La musicienne, figure de la scène do it yourself de Montréal, y fait cohabiter post-punk, art-pop et une sorte de lounge légèrement détraqué, comme si ces trois esthétiques partageaient le même petit appartement. Rien n’est appuyé, tout est suggéré. Ses chansons avancent à pas feutrés, énigmatiques, et c’est par leur retenue qu’elles charment plutôt que par l’esbroufe.

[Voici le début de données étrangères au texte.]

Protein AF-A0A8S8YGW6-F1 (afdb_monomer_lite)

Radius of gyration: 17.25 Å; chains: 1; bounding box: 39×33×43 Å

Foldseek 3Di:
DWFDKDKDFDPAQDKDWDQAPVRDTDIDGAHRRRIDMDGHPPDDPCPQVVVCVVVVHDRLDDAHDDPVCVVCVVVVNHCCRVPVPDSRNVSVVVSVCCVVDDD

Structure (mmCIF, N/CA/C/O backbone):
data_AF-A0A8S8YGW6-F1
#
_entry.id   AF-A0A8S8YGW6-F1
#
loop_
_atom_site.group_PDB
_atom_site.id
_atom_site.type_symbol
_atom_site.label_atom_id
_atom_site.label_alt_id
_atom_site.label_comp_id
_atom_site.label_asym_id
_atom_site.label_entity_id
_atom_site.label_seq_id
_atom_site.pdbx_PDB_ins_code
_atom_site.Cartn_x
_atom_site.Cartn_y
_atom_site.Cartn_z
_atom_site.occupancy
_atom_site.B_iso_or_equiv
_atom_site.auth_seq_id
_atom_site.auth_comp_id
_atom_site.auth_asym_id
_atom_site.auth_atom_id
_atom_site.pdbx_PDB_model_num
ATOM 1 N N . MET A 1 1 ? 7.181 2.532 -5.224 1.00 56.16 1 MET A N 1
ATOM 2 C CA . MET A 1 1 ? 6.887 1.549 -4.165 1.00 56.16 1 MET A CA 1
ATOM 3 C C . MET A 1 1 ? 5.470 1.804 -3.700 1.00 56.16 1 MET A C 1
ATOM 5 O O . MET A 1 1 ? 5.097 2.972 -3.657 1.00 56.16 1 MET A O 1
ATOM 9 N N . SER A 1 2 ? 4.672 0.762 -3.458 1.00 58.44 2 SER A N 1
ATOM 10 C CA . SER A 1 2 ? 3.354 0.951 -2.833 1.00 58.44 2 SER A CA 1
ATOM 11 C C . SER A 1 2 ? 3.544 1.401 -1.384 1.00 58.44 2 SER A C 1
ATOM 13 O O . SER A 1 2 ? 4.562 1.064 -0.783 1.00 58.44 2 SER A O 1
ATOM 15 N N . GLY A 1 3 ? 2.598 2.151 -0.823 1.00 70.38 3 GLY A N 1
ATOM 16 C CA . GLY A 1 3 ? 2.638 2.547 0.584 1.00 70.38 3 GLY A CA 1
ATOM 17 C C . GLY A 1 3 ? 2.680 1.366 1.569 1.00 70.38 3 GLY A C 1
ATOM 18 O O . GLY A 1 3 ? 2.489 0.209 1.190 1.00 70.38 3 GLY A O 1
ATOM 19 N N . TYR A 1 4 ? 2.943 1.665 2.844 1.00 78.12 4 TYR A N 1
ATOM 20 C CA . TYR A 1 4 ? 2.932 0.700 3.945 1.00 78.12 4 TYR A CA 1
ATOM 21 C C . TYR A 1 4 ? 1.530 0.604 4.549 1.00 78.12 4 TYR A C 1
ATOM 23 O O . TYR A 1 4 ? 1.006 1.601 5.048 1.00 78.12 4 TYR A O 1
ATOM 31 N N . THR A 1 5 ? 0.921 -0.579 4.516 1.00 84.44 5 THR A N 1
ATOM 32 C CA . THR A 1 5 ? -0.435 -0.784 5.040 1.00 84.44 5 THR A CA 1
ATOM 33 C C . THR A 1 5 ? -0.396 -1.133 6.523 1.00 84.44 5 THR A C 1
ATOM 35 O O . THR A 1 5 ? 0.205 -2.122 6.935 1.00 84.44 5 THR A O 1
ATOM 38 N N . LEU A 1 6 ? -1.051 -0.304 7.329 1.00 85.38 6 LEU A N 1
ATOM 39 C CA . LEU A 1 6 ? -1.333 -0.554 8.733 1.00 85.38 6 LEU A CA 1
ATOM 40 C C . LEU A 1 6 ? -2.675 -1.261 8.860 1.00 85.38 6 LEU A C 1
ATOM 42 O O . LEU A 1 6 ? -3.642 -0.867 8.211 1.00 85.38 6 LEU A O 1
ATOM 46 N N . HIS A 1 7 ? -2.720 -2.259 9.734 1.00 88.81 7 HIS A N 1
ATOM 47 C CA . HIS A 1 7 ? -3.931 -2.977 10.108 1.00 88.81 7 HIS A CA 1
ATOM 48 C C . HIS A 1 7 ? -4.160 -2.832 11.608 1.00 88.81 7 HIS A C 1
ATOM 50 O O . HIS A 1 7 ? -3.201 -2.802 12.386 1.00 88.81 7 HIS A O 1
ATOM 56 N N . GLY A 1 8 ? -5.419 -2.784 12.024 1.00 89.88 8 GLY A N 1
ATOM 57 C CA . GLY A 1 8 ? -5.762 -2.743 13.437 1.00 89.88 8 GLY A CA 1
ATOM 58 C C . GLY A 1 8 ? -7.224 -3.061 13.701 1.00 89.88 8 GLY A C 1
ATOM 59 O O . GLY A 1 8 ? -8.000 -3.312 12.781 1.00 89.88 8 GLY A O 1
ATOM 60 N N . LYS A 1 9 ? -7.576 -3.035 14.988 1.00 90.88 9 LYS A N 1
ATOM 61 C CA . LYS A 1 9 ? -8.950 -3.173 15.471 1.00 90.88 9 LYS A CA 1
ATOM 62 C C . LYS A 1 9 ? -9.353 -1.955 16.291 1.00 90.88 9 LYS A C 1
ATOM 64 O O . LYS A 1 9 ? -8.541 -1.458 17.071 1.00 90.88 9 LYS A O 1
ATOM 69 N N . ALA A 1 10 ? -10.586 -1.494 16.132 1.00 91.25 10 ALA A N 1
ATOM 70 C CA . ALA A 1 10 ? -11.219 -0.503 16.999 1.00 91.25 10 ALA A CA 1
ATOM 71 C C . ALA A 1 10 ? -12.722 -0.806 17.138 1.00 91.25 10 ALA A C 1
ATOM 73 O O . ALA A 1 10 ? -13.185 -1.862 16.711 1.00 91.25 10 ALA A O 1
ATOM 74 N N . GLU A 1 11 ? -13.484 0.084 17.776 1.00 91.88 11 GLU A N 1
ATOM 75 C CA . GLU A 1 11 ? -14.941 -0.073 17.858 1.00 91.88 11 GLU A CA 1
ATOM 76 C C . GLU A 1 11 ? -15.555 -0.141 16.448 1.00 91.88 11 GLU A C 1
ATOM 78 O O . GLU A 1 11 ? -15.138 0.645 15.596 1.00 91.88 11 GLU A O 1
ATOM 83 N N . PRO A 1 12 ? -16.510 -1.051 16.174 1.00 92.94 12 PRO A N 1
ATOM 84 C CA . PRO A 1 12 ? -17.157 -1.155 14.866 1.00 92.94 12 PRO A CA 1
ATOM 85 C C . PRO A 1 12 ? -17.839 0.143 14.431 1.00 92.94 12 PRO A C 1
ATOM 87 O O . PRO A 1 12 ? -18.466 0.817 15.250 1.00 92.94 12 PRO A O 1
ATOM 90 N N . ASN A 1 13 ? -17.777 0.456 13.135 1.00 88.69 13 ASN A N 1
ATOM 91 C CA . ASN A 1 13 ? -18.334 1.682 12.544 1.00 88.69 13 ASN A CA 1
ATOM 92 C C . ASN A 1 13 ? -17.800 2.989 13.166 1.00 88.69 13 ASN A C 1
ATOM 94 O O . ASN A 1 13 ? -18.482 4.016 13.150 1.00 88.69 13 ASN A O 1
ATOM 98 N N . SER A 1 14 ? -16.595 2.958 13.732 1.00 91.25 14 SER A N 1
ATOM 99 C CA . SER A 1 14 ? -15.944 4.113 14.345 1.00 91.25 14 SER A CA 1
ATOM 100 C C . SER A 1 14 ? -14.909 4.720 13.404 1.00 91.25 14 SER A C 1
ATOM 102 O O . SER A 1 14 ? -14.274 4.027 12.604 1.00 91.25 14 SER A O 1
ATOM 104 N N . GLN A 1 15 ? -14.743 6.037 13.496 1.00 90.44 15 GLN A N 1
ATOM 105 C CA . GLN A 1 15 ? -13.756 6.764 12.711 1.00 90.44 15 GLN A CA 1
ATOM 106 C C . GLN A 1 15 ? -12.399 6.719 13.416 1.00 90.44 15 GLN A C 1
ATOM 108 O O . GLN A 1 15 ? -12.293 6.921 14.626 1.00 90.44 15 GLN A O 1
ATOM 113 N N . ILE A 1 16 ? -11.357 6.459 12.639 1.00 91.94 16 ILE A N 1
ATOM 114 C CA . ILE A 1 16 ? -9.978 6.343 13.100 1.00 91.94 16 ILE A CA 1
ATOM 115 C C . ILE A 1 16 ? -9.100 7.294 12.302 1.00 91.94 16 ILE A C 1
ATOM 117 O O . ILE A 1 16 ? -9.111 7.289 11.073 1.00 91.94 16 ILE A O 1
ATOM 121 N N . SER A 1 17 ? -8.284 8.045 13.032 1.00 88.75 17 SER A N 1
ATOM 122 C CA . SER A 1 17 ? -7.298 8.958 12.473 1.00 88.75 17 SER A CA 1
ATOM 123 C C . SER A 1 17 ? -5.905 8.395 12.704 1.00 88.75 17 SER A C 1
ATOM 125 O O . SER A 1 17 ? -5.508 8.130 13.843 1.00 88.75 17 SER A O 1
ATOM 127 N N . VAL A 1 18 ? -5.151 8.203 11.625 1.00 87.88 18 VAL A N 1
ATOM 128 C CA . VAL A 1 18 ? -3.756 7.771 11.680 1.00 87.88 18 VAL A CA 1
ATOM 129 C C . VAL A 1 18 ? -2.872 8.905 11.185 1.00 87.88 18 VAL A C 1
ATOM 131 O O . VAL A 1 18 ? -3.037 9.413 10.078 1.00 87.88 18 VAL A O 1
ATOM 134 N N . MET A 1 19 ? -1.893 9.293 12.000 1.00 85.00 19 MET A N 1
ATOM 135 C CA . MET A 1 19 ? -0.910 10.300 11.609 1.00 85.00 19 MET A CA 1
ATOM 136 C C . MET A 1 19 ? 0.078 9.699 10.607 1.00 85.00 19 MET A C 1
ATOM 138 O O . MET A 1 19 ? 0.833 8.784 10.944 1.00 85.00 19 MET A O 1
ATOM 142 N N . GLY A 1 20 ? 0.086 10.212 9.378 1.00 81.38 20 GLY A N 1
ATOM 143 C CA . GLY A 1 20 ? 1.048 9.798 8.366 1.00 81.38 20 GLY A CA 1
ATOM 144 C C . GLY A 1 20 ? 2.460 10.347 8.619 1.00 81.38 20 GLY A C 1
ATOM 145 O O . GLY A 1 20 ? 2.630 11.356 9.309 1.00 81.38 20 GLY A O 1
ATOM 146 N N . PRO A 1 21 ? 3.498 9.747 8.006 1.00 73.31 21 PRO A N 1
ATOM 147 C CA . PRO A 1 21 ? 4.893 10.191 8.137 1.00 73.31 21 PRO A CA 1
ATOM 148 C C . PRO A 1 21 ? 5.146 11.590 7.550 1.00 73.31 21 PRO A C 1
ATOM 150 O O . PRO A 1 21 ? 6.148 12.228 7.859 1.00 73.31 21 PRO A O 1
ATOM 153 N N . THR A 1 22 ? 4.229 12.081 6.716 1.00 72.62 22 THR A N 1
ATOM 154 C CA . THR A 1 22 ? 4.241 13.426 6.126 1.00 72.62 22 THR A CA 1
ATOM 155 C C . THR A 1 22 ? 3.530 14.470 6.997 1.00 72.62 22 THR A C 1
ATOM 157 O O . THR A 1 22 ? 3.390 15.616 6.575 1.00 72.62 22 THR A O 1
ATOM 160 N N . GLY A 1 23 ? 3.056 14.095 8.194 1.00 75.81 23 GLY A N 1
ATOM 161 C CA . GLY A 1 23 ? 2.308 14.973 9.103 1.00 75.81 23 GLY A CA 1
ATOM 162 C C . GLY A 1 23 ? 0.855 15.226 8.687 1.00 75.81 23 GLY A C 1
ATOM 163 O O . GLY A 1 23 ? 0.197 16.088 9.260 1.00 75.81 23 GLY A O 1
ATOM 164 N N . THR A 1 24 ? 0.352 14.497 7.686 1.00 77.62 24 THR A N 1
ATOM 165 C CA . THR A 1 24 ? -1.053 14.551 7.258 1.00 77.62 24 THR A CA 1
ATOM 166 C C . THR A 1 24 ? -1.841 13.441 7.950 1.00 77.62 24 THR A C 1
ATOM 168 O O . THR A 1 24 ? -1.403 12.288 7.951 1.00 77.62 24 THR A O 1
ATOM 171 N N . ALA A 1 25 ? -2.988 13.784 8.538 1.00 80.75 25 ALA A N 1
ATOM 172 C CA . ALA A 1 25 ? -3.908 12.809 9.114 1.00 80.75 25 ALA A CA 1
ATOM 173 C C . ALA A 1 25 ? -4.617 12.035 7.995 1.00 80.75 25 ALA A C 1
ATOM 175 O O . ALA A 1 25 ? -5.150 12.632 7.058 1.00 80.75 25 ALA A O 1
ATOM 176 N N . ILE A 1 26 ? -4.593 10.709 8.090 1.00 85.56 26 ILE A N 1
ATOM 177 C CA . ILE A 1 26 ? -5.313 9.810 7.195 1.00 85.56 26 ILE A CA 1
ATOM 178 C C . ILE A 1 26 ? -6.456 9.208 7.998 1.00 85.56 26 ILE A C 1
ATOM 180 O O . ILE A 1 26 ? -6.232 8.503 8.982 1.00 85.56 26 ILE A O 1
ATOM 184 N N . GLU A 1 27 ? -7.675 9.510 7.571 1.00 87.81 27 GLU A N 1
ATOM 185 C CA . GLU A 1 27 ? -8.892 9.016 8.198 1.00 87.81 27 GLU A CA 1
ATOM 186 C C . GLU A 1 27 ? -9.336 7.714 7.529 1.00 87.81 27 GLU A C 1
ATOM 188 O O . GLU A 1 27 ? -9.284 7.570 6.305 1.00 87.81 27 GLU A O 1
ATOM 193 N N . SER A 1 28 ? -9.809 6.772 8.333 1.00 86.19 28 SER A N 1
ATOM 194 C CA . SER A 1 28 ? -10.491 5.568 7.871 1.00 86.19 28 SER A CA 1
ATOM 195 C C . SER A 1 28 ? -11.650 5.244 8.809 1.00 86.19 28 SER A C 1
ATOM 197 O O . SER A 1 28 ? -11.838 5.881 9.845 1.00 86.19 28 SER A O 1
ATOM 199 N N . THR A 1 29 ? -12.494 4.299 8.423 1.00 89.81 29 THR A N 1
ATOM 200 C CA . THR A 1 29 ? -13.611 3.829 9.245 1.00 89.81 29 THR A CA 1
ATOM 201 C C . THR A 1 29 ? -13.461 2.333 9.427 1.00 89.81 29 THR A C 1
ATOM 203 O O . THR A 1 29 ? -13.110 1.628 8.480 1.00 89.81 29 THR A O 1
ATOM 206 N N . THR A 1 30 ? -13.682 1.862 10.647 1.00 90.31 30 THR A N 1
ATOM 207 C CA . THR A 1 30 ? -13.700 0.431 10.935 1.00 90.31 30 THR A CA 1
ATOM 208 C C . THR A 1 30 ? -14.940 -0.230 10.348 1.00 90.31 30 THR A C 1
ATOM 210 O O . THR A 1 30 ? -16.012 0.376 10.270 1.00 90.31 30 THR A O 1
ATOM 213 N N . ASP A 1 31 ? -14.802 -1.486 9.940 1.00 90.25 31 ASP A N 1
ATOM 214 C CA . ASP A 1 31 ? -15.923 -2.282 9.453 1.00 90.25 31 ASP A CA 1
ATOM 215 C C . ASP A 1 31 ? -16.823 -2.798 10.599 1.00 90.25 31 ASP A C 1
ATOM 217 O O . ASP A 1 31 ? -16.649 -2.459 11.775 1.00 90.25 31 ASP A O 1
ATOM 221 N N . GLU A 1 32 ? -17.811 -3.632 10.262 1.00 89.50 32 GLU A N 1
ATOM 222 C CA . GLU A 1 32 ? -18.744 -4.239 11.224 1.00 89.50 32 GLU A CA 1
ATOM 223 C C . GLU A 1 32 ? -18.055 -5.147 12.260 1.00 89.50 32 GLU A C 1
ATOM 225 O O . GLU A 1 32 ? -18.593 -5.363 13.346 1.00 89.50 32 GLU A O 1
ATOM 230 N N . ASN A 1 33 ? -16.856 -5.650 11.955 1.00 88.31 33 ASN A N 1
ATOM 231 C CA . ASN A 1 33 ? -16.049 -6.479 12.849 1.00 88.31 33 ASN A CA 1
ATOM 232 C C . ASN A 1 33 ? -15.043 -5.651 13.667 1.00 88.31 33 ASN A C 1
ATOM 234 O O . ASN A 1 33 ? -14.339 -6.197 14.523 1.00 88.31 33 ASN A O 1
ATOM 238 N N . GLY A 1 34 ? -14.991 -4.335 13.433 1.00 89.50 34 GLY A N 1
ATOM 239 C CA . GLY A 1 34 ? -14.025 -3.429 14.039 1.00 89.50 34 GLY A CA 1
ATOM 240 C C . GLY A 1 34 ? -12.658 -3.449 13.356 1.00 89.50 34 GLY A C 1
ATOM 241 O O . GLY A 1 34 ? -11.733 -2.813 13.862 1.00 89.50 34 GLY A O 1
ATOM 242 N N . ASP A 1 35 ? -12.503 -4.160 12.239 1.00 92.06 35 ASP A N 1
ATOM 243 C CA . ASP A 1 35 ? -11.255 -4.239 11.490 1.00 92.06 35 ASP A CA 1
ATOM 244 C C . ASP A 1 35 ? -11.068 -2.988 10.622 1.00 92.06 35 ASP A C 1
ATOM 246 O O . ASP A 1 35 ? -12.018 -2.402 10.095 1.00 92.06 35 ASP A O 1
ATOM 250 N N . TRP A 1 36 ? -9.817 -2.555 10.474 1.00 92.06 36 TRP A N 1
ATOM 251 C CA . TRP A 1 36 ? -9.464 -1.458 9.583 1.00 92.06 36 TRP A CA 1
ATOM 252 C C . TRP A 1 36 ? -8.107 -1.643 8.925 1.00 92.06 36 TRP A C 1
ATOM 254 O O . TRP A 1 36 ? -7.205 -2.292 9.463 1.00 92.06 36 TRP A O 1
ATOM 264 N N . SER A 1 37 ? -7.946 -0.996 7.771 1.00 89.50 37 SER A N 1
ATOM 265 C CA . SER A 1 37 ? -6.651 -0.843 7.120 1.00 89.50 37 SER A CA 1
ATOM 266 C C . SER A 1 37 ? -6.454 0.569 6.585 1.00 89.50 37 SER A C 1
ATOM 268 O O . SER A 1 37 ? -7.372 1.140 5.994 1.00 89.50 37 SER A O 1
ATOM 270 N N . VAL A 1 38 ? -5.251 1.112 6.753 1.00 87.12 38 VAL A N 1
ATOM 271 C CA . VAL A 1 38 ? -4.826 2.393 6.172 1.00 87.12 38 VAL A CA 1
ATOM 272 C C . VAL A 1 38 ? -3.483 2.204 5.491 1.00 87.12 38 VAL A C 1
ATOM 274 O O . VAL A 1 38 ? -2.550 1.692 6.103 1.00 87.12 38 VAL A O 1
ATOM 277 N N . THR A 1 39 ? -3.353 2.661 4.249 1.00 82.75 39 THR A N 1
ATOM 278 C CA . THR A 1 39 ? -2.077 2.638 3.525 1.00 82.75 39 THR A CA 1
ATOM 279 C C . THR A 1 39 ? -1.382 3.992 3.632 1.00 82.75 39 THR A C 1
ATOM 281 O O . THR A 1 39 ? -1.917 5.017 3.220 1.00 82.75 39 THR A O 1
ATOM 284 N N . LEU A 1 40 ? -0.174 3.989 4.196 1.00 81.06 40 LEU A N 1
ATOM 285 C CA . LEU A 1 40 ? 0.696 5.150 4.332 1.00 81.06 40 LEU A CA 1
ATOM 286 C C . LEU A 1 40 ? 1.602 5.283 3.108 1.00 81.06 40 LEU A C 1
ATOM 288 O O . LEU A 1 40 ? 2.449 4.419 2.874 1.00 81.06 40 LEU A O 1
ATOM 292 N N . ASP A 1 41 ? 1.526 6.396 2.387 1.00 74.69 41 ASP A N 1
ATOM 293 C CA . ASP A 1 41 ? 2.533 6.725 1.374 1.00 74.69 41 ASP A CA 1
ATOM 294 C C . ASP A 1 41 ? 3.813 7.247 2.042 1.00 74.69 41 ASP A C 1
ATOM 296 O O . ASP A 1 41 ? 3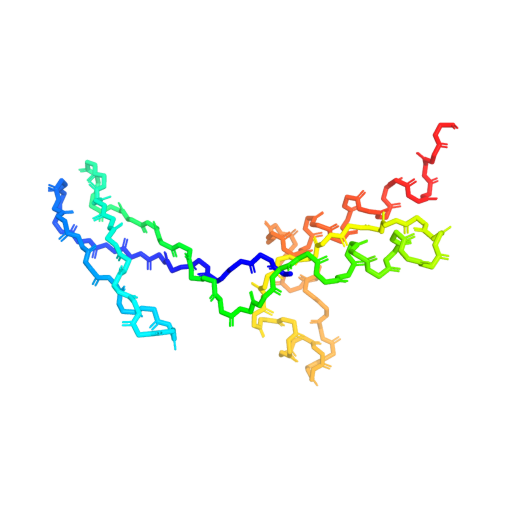.989 8.438 2.295 1.00 74.69 41 ASP A O 1
ATOM 300 N N . VAL A 1 42 ? 4.715 6.319 2.368 1.00 69.00 42 VAL A N 1
ATOM 301 C CA . VAL A 1 42 ? 5.998 6.619 3.029 1.00 69.00 42 VAL A CA 1
ATOM 302 C C . VAL A 1 42 ? 7.045 7.142 2.034 1.00 69.00 42 VAL A C 1
ATOM 304 O O . VAL A 1 42 ? 7.916 7.928 2.397 1.00 69.00 42 VAL A O 1
ATOM 307 N N . PHE A 1 43 ? 6.954 6.744 0.762 1.00 69.94 43 PHE A N 1
ATOM 308 C CA . PHE A 1 43 ? 7.899 7.117 -0.293 1.00 69.94 43 PHE A CA 1
ATOM 309 C C . PHE A 1 43 ? 7.163 7.607 -1.536 1.00 69.94 43 PHE A C 1
ATOM 311 O O . PHE A 1 43 ? 6.049 7.172 -1.816 1.00 69.94 43 PHE A O 1
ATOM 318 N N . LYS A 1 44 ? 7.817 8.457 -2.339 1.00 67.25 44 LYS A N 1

On a beaucoup cité Tom Verlaine et Television pour décrire sa manière de tricoter les guitares, et la comparaison n’est pas volée. Barbier a cette élégance un peu désinvolte, ces mélodies qui semblent improvisées alors qu’elles sont en réalité ciselées avec un soin maniaque. La critique anglophone a parlé de discrète flamboyance, et l’expression colle parfaitement : il y a du feu sous la cendre, mais elle refuse de le montrer trop vite.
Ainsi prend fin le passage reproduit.